The other word for proprioception is body thinking. The Root-Bernsteins describe how Feynmann imagined himself as a sub-atomic particle, and only then worked out the maths to express what he'd felt. Choreographers make dance by doing it: they think with their bodies to create. But in the normal use of 'think' proprioception isn't thinking, which is logical, conscious, and divorced from physical experience. It seems to me that it's far more of a sixth sense than the phenomena which are usually given that name, because intuition, second sight, ESP or seeing ghosts, are mental. Proprioception is a sense because it's bodily, but it's not simply touch either, or taste or smell or hearing or sight, and yet it is utterly physical and sensory. Many - most? - all? - writing tutors will talk about using all five senses to write, because it's in the particulars of sensory experience, which is actually the only way that we can encounter the world, that we persuade readers that everything else we've invented is authentic too. So, next time you're imagining a scene, don't just think of the smell of the Gauloises or the taste of the coconut milk, the rattan of the café chair under your thighs, let alone the colour of the doves wheeling around the belfry or the feathery rattle of their wings. Here comes the lover, or the enemy: how does your body feel the move forwards, the spring up, the knees straightening and the ground newly hard under your feet as you stand, with your hand still pressed onto the table, to steady your heart.
But the Root-Bernsteins don't stop there, as many neuropsychologists do, with movement real and imagined. They argue that proprioception includes 'how we feel viscerally and emotionally' and I agree with them: all emotions have a bodily aspect beyond (or instead of) facial expression. One of my favourite challenges, in writing, is the problem of conveying how strong emotion feels, in real, physical terms. From the sting in the palms of your hands and feet when you look up from your work and see a figure standing in the doorway, to the - what? - pouring through you when you tell him it's all over, or he tells you that it's not...

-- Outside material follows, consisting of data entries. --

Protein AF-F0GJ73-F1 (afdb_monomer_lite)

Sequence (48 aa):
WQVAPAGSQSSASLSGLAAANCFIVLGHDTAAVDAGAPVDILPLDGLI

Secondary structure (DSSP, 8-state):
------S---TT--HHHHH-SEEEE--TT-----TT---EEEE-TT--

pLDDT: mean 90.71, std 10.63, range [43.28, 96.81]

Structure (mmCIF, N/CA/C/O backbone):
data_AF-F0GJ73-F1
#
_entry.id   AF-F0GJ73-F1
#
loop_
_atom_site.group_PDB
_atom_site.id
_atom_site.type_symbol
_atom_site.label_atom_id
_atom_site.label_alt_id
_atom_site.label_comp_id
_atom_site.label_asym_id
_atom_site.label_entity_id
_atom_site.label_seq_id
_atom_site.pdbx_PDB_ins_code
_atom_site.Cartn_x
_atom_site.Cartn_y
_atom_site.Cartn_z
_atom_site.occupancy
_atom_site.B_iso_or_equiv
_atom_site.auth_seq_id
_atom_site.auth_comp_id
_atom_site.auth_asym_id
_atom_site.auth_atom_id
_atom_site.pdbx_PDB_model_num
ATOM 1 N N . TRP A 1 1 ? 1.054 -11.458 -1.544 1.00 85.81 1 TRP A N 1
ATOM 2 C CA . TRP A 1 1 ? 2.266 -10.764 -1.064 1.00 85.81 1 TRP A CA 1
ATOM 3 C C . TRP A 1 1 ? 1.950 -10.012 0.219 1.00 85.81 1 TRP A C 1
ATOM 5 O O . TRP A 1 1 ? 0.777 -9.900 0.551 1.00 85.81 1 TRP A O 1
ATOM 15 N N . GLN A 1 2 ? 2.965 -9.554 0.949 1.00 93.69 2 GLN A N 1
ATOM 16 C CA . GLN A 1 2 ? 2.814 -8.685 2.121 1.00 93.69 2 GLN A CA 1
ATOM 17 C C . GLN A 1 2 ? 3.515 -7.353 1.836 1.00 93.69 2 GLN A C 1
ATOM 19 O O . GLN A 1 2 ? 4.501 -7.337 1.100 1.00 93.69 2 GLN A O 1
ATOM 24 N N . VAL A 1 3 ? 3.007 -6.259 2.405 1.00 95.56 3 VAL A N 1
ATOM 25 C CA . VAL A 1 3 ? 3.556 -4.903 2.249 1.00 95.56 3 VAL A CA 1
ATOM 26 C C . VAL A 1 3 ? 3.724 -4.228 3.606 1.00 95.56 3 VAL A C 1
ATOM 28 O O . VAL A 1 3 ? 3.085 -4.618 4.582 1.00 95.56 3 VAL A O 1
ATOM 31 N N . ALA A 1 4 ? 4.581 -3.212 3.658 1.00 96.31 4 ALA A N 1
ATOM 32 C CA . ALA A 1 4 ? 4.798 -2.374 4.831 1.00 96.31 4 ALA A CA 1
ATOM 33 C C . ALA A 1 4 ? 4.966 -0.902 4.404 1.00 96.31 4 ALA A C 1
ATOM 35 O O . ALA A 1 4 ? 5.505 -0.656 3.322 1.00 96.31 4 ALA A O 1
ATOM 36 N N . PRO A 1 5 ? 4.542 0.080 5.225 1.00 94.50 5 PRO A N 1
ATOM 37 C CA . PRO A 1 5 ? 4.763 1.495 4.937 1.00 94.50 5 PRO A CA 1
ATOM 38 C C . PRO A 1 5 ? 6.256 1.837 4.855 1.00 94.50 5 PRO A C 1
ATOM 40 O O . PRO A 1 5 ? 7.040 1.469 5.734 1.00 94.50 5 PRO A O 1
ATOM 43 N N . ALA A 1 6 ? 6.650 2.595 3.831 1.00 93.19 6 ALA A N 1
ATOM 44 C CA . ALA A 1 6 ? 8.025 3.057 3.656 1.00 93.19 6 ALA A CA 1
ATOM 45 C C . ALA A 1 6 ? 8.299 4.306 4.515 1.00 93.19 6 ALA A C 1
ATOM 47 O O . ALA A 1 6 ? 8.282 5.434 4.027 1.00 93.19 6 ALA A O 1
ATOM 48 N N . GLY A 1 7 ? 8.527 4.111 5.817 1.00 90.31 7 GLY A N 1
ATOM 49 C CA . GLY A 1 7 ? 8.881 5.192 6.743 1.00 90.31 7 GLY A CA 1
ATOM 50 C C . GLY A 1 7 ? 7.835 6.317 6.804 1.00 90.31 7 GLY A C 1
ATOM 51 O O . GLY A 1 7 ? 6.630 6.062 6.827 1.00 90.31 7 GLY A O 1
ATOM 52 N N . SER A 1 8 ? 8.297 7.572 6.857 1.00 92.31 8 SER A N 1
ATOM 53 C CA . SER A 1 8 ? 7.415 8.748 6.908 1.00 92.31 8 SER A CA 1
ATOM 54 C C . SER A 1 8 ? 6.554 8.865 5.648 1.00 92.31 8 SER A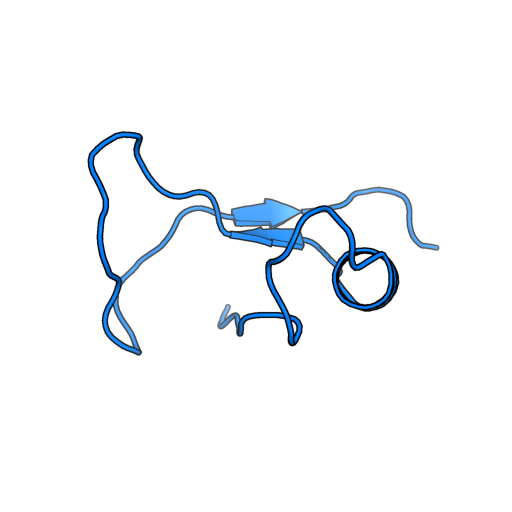 C 1
ATOM 56 O O . SER A 1 8 ? 7.073 8.827 4.539 1.00 92.31 8 SER A O 1
ATOM 58 N N . GLN A 1 9 ? 5.249 9.077 5.836 1.00 92.62 9 GLN A N 1
ATOM 59 C CA . GLN A 1 9 ? 4.270 9.286 4.759 1.00 92.62 9 GLN A CA 1
ATOM 60 C C . GLN A 1 9 ? 4.015 10.778 4.467 1.00 92.62 9 GLN A C 1
ATOM 62 O O . GLN A 1 9 ? 3.058 11.137 3.786 1.00 92.62 9 GLN A O 1
ATOM 67 N N . SER A 1 10 ? 4.846 11.674 5.013 1.00 92.94 10 SER A N 1
ATOM 68 C CA . SER A 1 10 ? 4.759 13.109 4.730 1.00 92.94 10 SER A CA 1
ATOM 69 C C . SER A 1 10 ? 5.181 13.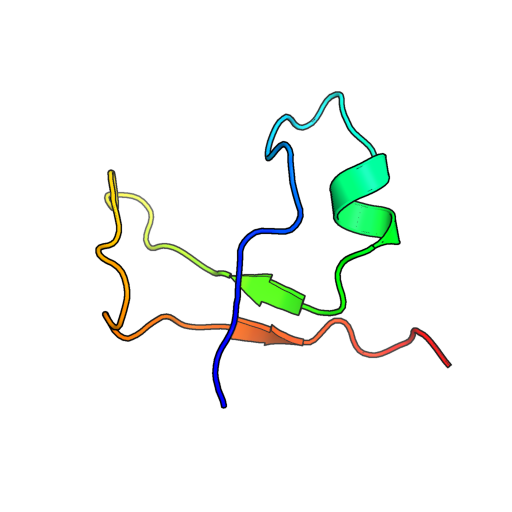412 3.291 1.00 92.94 10 SER A C 1
ATOM 71 O O . SER A 1 10 ? 6.251 12.987 2.862 1.00 92.94 10 SER A O 1
ATOM 73 N N . SER A 1 11 ? 4.408 14.234 2.578 1.00 91.44 11 SER A N 1
ATOM 74 C CA . SER A 1 11 ? 4.730 14.678 1.212 1.00 91.44 11 SER A CA 1
ATOM 75 C C . S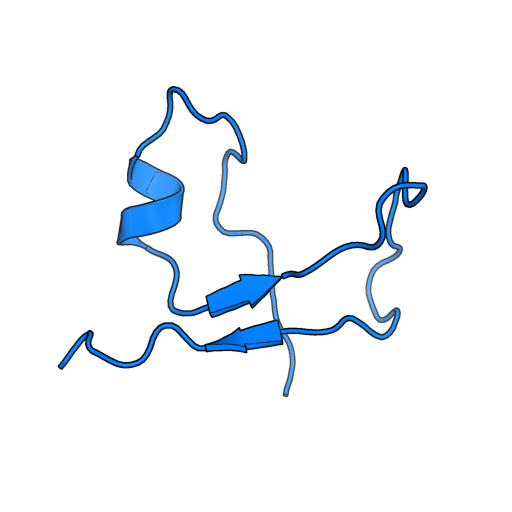ER A 1 11 ? 5.980 15.559 1.125 1.00 91.44 11 SER A C 1
ATOM 77 O O . SER A 1 11 ? 6.583 15.672 0.062 1.00 91.44 11 SER A O 1
ATOM 79 N N . ALA A 1 12 ? 6.410 16.153 2.243 1.00 94.31 12 ALA A N 1
ATOM 80 C CA . ALA A 1 12 ? 7.678 16.874 2.324 1.00 94.31 12 ALA A CA 1
ATOM 81 C C . ALA A 1 12 ? 8.899 15.931 2.375 1.00 94.31 12 ALA A C 1
ATOM 83 O O . ALA A 1 12 ? 10.034 16.385 2.239 1.00 94.31 12 ALA A O 1
ATOM 84 N N . SER A 1 13 ? 8.684 14.627 2.589 1.00 91.44 13 SER A N 1
ATOM 85 C CA . SER A 1 13 ? 9.733 13.617 2.712 1.00 91.44 13 SER A CA 1
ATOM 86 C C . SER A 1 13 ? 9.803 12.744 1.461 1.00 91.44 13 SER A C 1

One of the oddities of writing as an art form is that, as an object, a book is virtually devoid of sensory content. Even the paper and ink, though it may be nicer or nastier, has very little to do with the words, and the physical existence of the book is largely irrelevant to the text that we write, read, analyse and re-publish. Poetry has prosody - sound and rhythm - it's true, so it shares that with music, but reading a poem is a far more complete experience than reading a score is. By contrast the paint of a painting is part of the viewer's experience, music is all sound, and reading a list of steps is not the same as watching a ballet. You could argue that each art spends much time trying to do what it does least naturally: painters on canvas spend years learning perspective, sculptors do everything to show movement, composers want to make their audience think. Even so do we try to bring about in our readers some kind of mimesis of these quintessentially non-verbal phenomena: hate, shock, love, desire; the spin of a waltz step, the recoil of a gun; the weight of a baby, and the ache in your upper arms when it's gone.